I guess I know the answer to my previous question, after carefully reading the pseudocode and InfoNCE formula in Moco, I think for the contrastive learning for two groups (query set and positives set with different numbers of samples), we can also treat it as a multiclass classification task. For a given m queries, n positives, and p negatives, there are (n+p) classes, and we classify m queries into n classes.

whu-lyh commented 1 year ago

I am confused about the negatives when there are no explicit negatives fed into Info-NCE. From my perspective, let me give a simple example, given the two inputs in a batch (batch_size equals to 2, contains only query A, B and positive $A^+$, $B^+$, and each input is C dimension), the negatives of A is tackled as the $B^+$? My question is: once the A, B are also similar samples, the Info-NCE still works? Am I clear? 😄

whu-lyh commented 1 year ago

@RElbers @Yuntian9708 Thanks~

Yuntian9708 commented 1 year ago

From my understanding, the object of InfoNCE is to classify the query and corresponding positive key into one class. In the example you mentioned above, the A and A+ should be classified into one class, B+ and B should be classified into another one class. A+ should be augmented from A. Since contrastive learning is one type of self-supervised learning, it seems we can not just define A and B are similar samples based on label information. I suggest you to read the pseudocode of InfoNCE in the MoCo paper. Did I understand your question clearly?

Yarmohamadshr commented 1 year ago

Hi, I have a question. This library still works? I install it in Google colab, but then when I want to import it, gives me the error that the modular does not exist. Can you help me with that?

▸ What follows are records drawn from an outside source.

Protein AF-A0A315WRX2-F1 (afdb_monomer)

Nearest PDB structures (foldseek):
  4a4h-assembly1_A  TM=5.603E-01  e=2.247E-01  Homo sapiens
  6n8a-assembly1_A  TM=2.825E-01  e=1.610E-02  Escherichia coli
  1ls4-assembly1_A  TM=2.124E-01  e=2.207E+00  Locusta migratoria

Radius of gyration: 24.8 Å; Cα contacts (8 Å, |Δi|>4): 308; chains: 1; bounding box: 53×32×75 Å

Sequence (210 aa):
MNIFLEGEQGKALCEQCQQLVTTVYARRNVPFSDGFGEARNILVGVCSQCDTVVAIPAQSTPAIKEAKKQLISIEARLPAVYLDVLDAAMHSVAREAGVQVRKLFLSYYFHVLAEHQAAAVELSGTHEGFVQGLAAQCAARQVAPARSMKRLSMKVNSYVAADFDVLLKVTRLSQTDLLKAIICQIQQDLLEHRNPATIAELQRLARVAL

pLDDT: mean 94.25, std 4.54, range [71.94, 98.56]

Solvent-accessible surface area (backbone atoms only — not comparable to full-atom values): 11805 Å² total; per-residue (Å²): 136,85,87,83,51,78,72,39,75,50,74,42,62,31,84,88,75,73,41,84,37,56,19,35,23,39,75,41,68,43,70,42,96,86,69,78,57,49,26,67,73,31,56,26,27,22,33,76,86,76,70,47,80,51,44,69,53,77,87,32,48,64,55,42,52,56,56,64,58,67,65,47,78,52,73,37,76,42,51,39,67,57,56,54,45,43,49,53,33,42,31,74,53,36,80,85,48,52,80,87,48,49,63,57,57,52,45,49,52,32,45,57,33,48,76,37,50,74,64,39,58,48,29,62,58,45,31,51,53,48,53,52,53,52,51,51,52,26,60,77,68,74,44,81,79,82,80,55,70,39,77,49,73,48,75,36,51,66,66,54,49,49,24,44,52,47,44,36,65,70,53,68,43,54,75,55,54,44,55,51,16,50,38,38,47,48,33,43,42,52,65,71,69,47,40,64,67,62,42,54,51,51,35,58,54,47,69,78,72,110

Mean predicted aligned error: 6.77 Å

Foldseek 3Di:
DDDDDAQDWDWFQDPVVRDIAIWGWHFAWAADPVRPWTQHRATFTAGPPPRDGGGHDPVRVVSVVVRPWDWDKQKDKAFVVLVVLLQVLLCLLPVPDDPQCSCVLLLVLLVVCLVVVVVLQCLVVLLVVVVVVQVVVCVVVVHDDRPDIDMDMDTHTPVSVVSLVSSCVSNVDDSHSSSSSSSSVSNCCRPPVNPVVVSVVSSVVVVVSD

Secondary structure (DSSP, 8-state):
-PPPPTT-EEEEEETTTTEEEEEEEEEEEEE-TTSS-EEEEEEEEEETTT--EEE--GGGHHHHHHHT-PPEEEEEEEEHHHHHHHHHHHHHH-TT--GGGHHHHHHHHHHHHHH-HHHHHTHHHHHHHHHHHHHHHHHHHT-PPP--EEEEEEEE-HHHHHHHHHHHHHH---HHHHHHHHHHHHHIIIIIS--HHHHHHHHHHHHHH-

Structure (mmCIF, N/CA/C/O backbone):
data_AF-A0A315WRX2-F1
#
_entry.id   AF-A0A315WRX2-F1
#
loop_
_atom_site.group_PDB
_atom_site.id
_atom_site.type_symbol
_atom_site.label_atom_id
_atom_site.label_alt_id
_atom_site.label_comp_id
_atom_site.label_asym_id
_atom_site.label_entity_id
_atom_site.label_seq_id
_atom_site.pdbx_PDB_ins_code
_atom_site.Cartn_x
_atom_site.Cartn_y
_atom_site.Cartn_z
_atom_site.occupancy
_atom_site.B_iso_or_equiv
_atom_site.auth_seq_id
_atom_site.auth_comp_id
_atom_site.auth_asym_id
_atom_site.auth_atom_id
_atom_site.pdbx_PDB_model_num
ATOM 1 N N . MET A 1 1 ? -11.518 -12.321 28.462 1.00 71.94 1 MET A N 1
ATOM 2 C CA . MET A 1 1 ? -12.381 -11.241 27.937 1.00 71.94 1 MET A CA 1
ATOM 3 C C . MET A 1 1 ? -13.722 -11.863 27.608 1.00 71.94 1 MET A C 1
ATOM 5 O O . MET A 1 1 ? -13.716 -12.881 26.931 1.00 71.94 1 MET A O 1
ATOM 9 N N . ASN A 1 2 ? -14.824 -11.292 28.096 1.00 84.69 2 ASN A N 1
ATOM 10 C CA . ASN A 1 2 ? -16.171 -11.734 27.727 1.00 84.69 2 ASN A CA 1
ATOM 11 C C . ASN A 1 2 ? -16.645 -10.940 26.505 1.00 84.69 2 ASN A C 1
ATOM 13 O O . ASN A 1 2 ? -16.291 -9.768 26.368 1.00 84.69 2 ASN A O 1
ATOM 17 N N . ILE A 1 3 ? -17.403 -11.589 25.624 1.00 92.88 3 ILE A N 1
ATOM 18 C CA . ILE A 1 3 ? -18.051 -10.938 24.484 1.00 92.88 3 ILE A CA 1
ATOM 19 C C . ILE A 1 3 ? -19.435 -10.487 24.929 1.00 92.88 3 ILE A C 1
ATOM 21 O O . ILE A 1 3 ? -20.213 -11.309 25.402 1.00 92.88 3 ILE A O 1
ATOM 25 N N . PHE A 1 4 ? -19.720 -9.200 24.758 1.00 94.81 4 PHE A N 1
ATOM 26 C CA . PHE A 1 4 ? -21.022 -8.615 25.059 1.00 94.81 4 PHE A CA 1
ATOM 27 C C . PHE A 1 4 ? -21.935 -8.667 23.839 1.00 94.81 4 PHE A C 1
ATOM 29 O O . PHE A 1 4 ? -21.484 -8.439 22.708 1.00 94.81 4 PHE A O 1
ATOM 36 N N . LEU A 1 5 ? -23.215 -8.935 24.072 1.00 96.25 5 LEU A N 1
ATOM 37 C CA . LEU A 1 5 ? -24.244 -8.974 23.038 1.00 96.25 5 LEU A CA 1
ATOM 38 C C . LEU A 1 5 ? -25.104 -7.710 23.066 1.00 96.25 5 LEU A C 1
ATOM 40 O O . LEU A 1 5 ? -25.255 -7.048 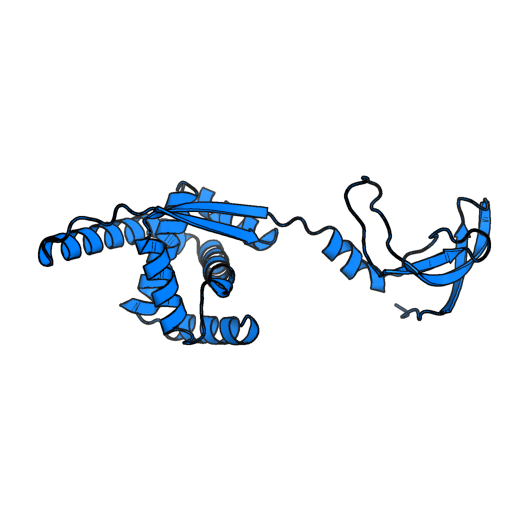24.089 1.00 96.25 5 LEU A O 1
ATOM 44 N N . GLU A 1 6 ? -25.683 -7.363 21.922 1.00 96.31 6 GLU A N 1
ATOM 45 C CA . GLU A 1 6 ? -26.671 -6.288 21.866 1.00 96.31 6 GLU A CA 1
ATOM 46 C C . GLU A 1 6 ? -27.930 -6.679 22.657 1.00 96.31 6 GLU A C 1
ATOM 48 O O . GLU A 1 6 ? -28.391 -7.817 22.590 1.00 96.31 6 GLU A O 1
ATOM 53 N N . GLY A 1 7 ? -28.451 -5.743 23.447 1.00 96.12 7 GLY A N 1
ATOM 54 C CA . GLY A 1 7 ? -29.527 -5.962 24.413 1.00 96.12 7 GLY A CA 1
ATOM 55 C C . GLY A 1 7 ? -29.066 -6.504 25.770 1.00 96.12 7 GLY A C 1
ATOM 56 O O . GLY A 1 7 ? -29.849 -6.484 26.719 1.00 96.12 7 GLY A O 1
ATOM 57 N N . GLU A 1 8 ? -27.813 -6.953 25.903 1.00 96.88 8 GLU A N 1
ATOM 58 C CA . GLU A 1 8 ? -27.283 -7.428 27.182 1.00 96.88 8 GLU A CA 1
ATOM 59 C C . GLU A 1 8 ? -27.208 -6.285 28.201 1.00 96.88 8 GLU A C 1
ATOM 61 O O . GLU A 1 8 ? -26.938 -5.130 27.853 1.00 96.88 8 GLU A O 1
ATOM 66 N N . GLN A 1 9 ? -27.450 -6.607 29.472 1.00 96.38 9 GLN A N 1
ATOM 67 C CA . GLN A 1 9 ? -27.403 -5.634 30.556 1.00 96.38 9 GLN A CA 1
ATOM 68 C C . GLN A 1 9 ? -26.066 -5.666 31.291 1.00 96.38 9 GLN A C 1
ATOM 70 O O . GLN A 1 9 ? -25.486 -6.722 31.530 1.00 96.38 9 GLN A O 1
ATOM 75 N N . GLY A 1 10 ? -25.606 -4.493 31.710 1.00 94.06 10 GLY A N 1
ATOM 76 C CA . GLY A 1 10 ? -24.432 -4.328 32.554 1.00 94.06 10 GLY A CA 1
ATOM 77 C C . GLY A 1 10 ? -24.663 -3.291 33.646 1.00 94.06 10 GLY A C 1
ATOM 78 O O . GLY A 1 10 ? -25.783 -2.837 33.886 1.00 94.06 10 GLY A O 1
ATOM 79 N N . LYS A 1 11 ? -23.582 -2.901 34.319 1.00 95.44 11 LYS A N 1
ATOM 80 C CA . LYS A 1 11 ? -23.572 -1.772 35.252 1.00 95.44 11 LYS A CA 1
ATOM 81 C C . LYS A 1 11 ? -22.370 -0.887 34.959 1.00 95.44 11 LYS A C 1
ATOM 83 O O . LYS A 1 11 ? -21.272 -1.401 34.758 1.00 95.44 11 LYS A O 1
ATOM 88 N N . ALA A 1 12 ? -22.577 0.423 34.957 1.00 95.12 12 ALA A N 1
ATOM 89 C CA . ALA A 1 12 ? -21.514 1.412 34.806 1.00 95.12 12 ALA A CA 1
ATOM 90 C C . ALA A 1 12 ? -21.856 2.688 35.581 1.00 95.12 12 ALA A C 1
ATOM 92 O O . ALA A 1 12 ? -23.014 2.926 35.929 1.00 95.12 12 ALA A O 1
ATOM 93 N N . LEU A 1 13 ? -20.845 3.510 35.857 1.00 96.69 13 LEU A N 1
ATOM 94 C CA . LEU A 1 13 ? -21.052 4.861 36.369 1.00 96.69 13 LEU A CA 1
ATOM 95 C C . LEU A 1 13 ? -21.467 5.772 35.213 1.00 96.69 13 LEU A C 1
ATOM 97 O O . LEU A 1 13 ? -20.831 5.767 34.162 1.00 96.69 13 LEU A O 1
ATOM 101 N N . CYS A 1 14 ? -22.531 6.547 35.406 1.00 96.94 14 CYS A N 1
ATOM 102 C CA . CYS A 1 14 ? -22.960 7.551 34.441 1.00 96.94 14 CYS A CA 1
ATOM 103 C C . CYS A 1 14 ? -22.591 8.947 34.939 1.00 96.94 14 CYS A C 1
ATOM 105 O O . CYS A 1 14 ? -23.093 9.381 35.974 1.00 96.94 14 CYS A O 1
ATOM 107 N N . GLU A 1 15 ? -21.774 9.673 34.179 1.00 93.44 15 GLU A N 1
ATOM 108 C CA . GLU A 1 15 ? -21.380 11.048 34.515 1.00 93.44 15 GLU A CA 1
ATOM 109 C C . GLU A 1 15 ? -22.556 12.034 34.444 1.00 93.44 15 GLU A C 1
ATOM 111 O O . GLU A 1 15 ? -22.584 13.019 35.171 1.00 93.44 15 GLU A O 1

ModuleNotFoundError: No module named 'info_nce_pytorch'

RElbers commented 1 year ago

Hi. I'm not sure why it doesn't work for you, but it still works for me. Do you use !pip install info_nce_pytorch to install it in colab? After you installed it, the import is just import info_nce without the _pytorch part.

Yarmohamadshr commented 1 year ago

Good morning. Thank you for the help, yes now it works, I restart the runtime and did it again, I have another question. I have two columns of text, the first column is a request, and the second is the answer to that request. To train my model on this loss function, how should I send the embeddings to this loss? This query you mentioned should just be one embedding for one column of text? I want to train the model, so for the future new description predict the relevant answer.